2. Stop using videoconferencing platforms for AKW. Video-based tools can’t create recursive social belief because you never know where other people are focusing their attention. The built-in screen-sharing functions are also unhelpful because they’re unidirectional, so you only get information about the presenter’s intention. Instead, use audio-only calls, and collaboration tools that let everyone edit simultaneously.
3. Use a collaboration tool with telepointers. The telepointers are especially important because they let you see the location of your collaborators’ cursors while you are all working in the same file. It’s an imperfect proxy for attention, but it’s a big improvement on having no indication at all.
Above, a Mural whiteboard’s telepointers show us where Hailey, David, CJ, and Florencia have their cursors. Below, a Google Doc shows us where Kate and Jeff are typing.
4. Do more AKW synchronously in those collaboration tools. We’ve avoided this in the past because watching someone type is a poor spectator sport. On reflection, we were likely misguided to frame it as watching — it is turn-taking. Everyone contributes by typing their ideas in real-time, not unlike how everyone has a marker if we’re doing AKW in the same room. It’s a shift from using technology to talk about the work, to using technology to actually do the work.
5. Shorten the time between meetings, when we’re not working synchronously.
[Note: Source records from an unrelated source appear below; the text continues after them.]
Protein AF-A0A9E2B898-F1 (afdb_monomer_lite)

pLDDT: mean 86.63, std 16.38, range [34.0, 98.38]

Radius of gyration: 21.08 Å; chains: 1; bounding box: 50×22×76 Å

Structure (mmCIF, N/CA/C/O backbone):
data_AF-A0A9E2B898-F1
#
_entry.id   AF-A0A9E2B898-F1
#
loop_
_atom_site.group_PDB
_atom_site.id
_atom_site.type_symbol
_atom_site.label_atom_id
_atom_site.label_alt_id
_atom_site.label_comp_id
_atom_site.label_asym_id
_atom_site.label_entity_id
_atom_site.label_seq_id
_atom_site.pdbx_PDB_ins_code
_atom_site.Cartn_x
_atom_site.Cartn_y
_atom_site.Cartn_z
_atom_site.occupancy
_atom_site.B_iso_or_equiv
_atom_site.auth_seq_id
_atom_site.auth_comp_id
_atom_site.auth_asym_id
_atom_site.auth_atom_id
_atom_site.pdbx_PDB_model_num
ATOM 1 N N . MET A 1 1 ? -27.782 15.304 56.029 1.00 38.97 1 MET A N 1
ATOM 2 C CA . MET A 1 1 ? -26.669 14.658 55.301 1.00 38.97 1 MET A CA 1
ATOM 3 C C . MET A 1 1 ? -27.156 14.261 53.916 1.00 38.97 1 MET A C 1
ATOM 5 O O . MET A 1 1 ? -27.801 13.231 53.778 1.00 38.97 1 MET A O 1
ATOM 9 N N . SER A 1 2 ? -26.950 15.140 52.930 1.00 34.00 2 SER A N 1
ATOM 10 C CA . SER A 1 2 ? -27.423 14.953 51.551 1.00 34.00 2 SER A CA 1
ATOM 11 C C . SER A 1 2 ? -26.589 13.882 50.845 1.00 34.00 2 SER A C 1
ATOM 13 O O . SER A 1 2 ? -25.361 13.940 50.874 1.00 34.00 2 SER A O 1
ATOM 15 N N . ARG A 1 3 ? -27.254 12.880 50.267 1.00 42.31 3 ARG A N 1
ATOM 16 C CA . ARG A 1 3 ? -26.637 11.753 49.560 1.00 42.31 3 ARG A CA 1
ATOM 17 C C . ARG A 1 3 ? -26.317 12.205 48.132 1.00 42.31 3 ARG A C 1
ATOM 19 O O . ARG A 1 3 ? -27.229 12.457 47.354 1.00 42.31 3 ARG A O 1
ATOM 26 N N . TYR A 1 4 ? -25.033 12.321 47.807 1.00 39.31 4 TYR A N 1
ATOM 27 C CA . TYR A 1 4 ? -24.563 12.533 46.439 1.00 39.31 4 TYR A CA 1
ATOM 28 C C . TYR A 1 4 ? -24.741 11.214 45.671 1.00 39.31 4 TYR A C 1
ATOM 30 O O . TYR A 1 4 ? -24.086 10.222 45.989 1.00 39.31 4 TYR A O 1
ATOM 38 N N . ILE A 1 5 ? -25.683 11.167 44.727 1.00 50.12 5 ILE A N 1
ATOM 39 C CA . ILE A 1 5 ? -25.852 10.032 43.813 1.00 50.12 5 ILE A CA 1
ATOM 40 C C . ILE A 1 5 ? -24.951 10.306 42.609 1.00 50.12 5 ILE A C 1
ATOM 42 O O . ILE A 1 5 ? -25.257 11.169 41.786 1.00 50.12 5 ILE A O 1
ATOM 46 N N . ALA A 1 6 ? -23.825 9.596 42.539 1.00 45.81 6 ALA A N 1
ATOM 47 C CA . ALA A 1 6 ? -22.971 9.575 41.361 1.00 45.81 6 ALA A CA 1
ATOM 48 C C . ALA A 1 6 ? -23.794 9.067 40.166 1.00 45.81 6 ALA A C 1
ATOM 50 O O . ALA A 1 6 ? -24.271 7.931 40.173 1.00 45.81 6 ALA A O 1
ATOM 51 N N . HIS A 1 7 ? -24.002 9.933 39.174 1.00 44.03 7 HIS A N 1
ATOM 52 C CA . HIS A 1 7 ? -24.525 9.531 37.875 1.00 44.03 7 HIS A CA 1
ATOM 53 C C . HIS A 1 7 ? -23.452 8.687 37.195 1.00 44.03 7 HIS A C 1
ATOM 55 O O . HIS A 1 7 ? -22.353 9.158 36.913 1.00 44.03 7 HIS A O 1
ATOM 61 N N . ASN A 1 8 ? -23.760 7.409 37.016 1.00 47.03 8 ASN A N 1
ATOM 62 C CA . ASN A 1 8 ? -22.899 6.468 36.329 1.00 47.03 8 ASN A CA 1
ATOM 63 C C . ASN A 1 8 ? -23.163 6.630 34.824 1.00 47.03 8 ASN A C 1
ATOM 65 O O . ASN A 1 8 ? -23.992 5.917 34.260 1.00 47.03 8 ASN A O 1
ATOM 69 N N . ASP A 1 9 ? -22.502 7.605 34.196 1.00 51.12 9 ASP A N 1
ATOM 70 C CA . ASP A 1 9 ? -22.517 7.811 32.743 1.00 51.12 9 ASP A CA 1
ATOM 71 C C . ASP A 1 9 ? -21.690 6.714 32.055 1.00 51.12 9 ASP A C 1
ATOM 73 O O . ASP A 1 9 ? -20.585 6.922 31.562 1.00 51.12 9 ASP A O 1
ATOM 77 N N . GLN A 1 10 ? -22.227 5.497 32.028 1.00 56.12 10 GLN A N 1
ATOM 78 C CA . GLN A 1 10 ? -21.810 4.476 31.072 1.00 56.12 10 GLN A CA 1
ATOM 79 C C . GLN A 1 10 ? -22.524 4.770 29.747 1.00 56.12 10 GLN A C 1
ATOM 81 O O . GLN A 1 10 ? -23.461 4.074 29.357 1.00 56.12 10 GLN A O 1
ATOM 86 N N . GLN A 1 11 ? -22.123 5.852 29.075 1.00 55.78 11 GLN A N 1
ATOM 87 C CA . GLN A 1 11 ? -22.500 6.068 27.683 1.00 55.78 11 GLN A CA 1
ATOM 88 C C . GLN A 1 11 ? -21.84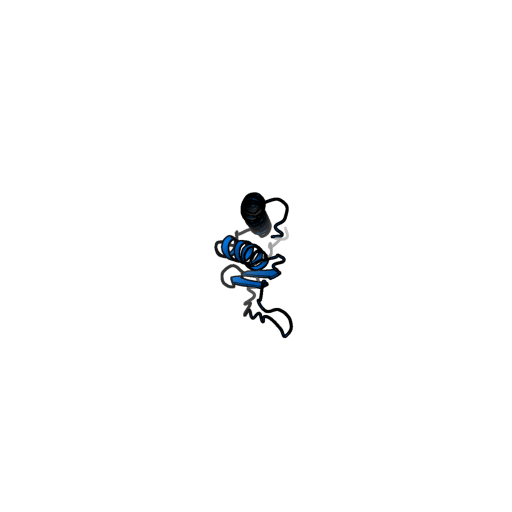0 4.960 26.863 1.00 55.78 11 GLN A C 1
ATOM 90 O O . GLN A 1 11 ? -20.616 4.882 26.777 1.00 55.78 11 GLN A O 1
ATOM 95 N N . SER A 1 12 ? -22.656 4.061 26.311 1.00 59.81 12 SER A N 1
ATOM 96 C CA . SER A 1 12 ? -22.189 3.071 25.346 1.00 59.81 12 SER A CA 1
ATOM 97 C C . SER A 1 12 ? -21.418 3.800 24.239 1.00 59.81 12 SER A C 1
ATOM 99 O O . SER A 1 12 ? -21.914 4.827 23.763 1.00 59.81 12 SER A O 1
ATOM 101 N N . PRO A 1 13 ? -20.219 3.333 23.845 1.00 63.44 13 PRO A N 1
ATOM 102 C CA . PRO A 1 13 ? -19.454 4.010 22.811 1.00 63.44 13 PRO A CA 1
ATOM 103 C C . PRO A 1 13 ? -20.314 4.100 21.551 1.00 63.44 13 PRO A C 1
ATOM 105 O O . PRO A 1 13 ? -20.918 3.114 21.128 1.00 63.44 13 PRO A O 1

Our default is typically to check in every two days or so, but that seems like an impossibly long time compared to the continuous alignment that pair programmers do. We’re therefore excited by features like Slack’s huddle, which make it easier to do continuous alignment work without formal scheduling.
6. Invest in screen real estate. One challenge our team sometimes has with online collaboration tools is that it’s hard to get the resolution right. In real life, it’s easy to stand so that you can read the whiteboard and see where others are focusing their attention. Once you move digital, if you’re zoomed out enough to see where everyone’s telepointers are, you often can’t read the text. This is especially true on a laptop screen, so we advocate for upgrading to 27” HD monitors, best bought in Black Friday sales.
Our team is continuing to see improvements in how we tackle remote AKW with benefit of these principles. If you try some of them, or have ones to add, please share!
Footnotes:
*Warneken and Tomasello have published widely on the topic, with a number of different co-authors. The three I read were: Altruistic Helping in Human Infants and Young Chimpanzee, Helping and Cooperation at 14 Months of Age, and Shared Intentionality.
†This coinage is from Tenenberg, Roth, and Socha’s paper, “From I-Awareness to We-Awareness in CSCW”
‡In pair programming, each individual has their own keyboard and mouse, but they share a single screen, so they are both working on the same document. In the Tenenberg et al., study, they conducted ethnography at a software company where different duos would pair up for tasks for about two hours at a time.
§This is called a perceptual gestalt — we are able to collaborate through actions alone, and the collaboration literally ‘goes without saying.’
||This is one reason we disavow the work-X-days-a-week approach to hybrid work. Some teams may need to spend two consecutive weeks in office while they hash out a thorny problem, and then will be more productive working remotely for the next three months while they do well-specified implementation tasks.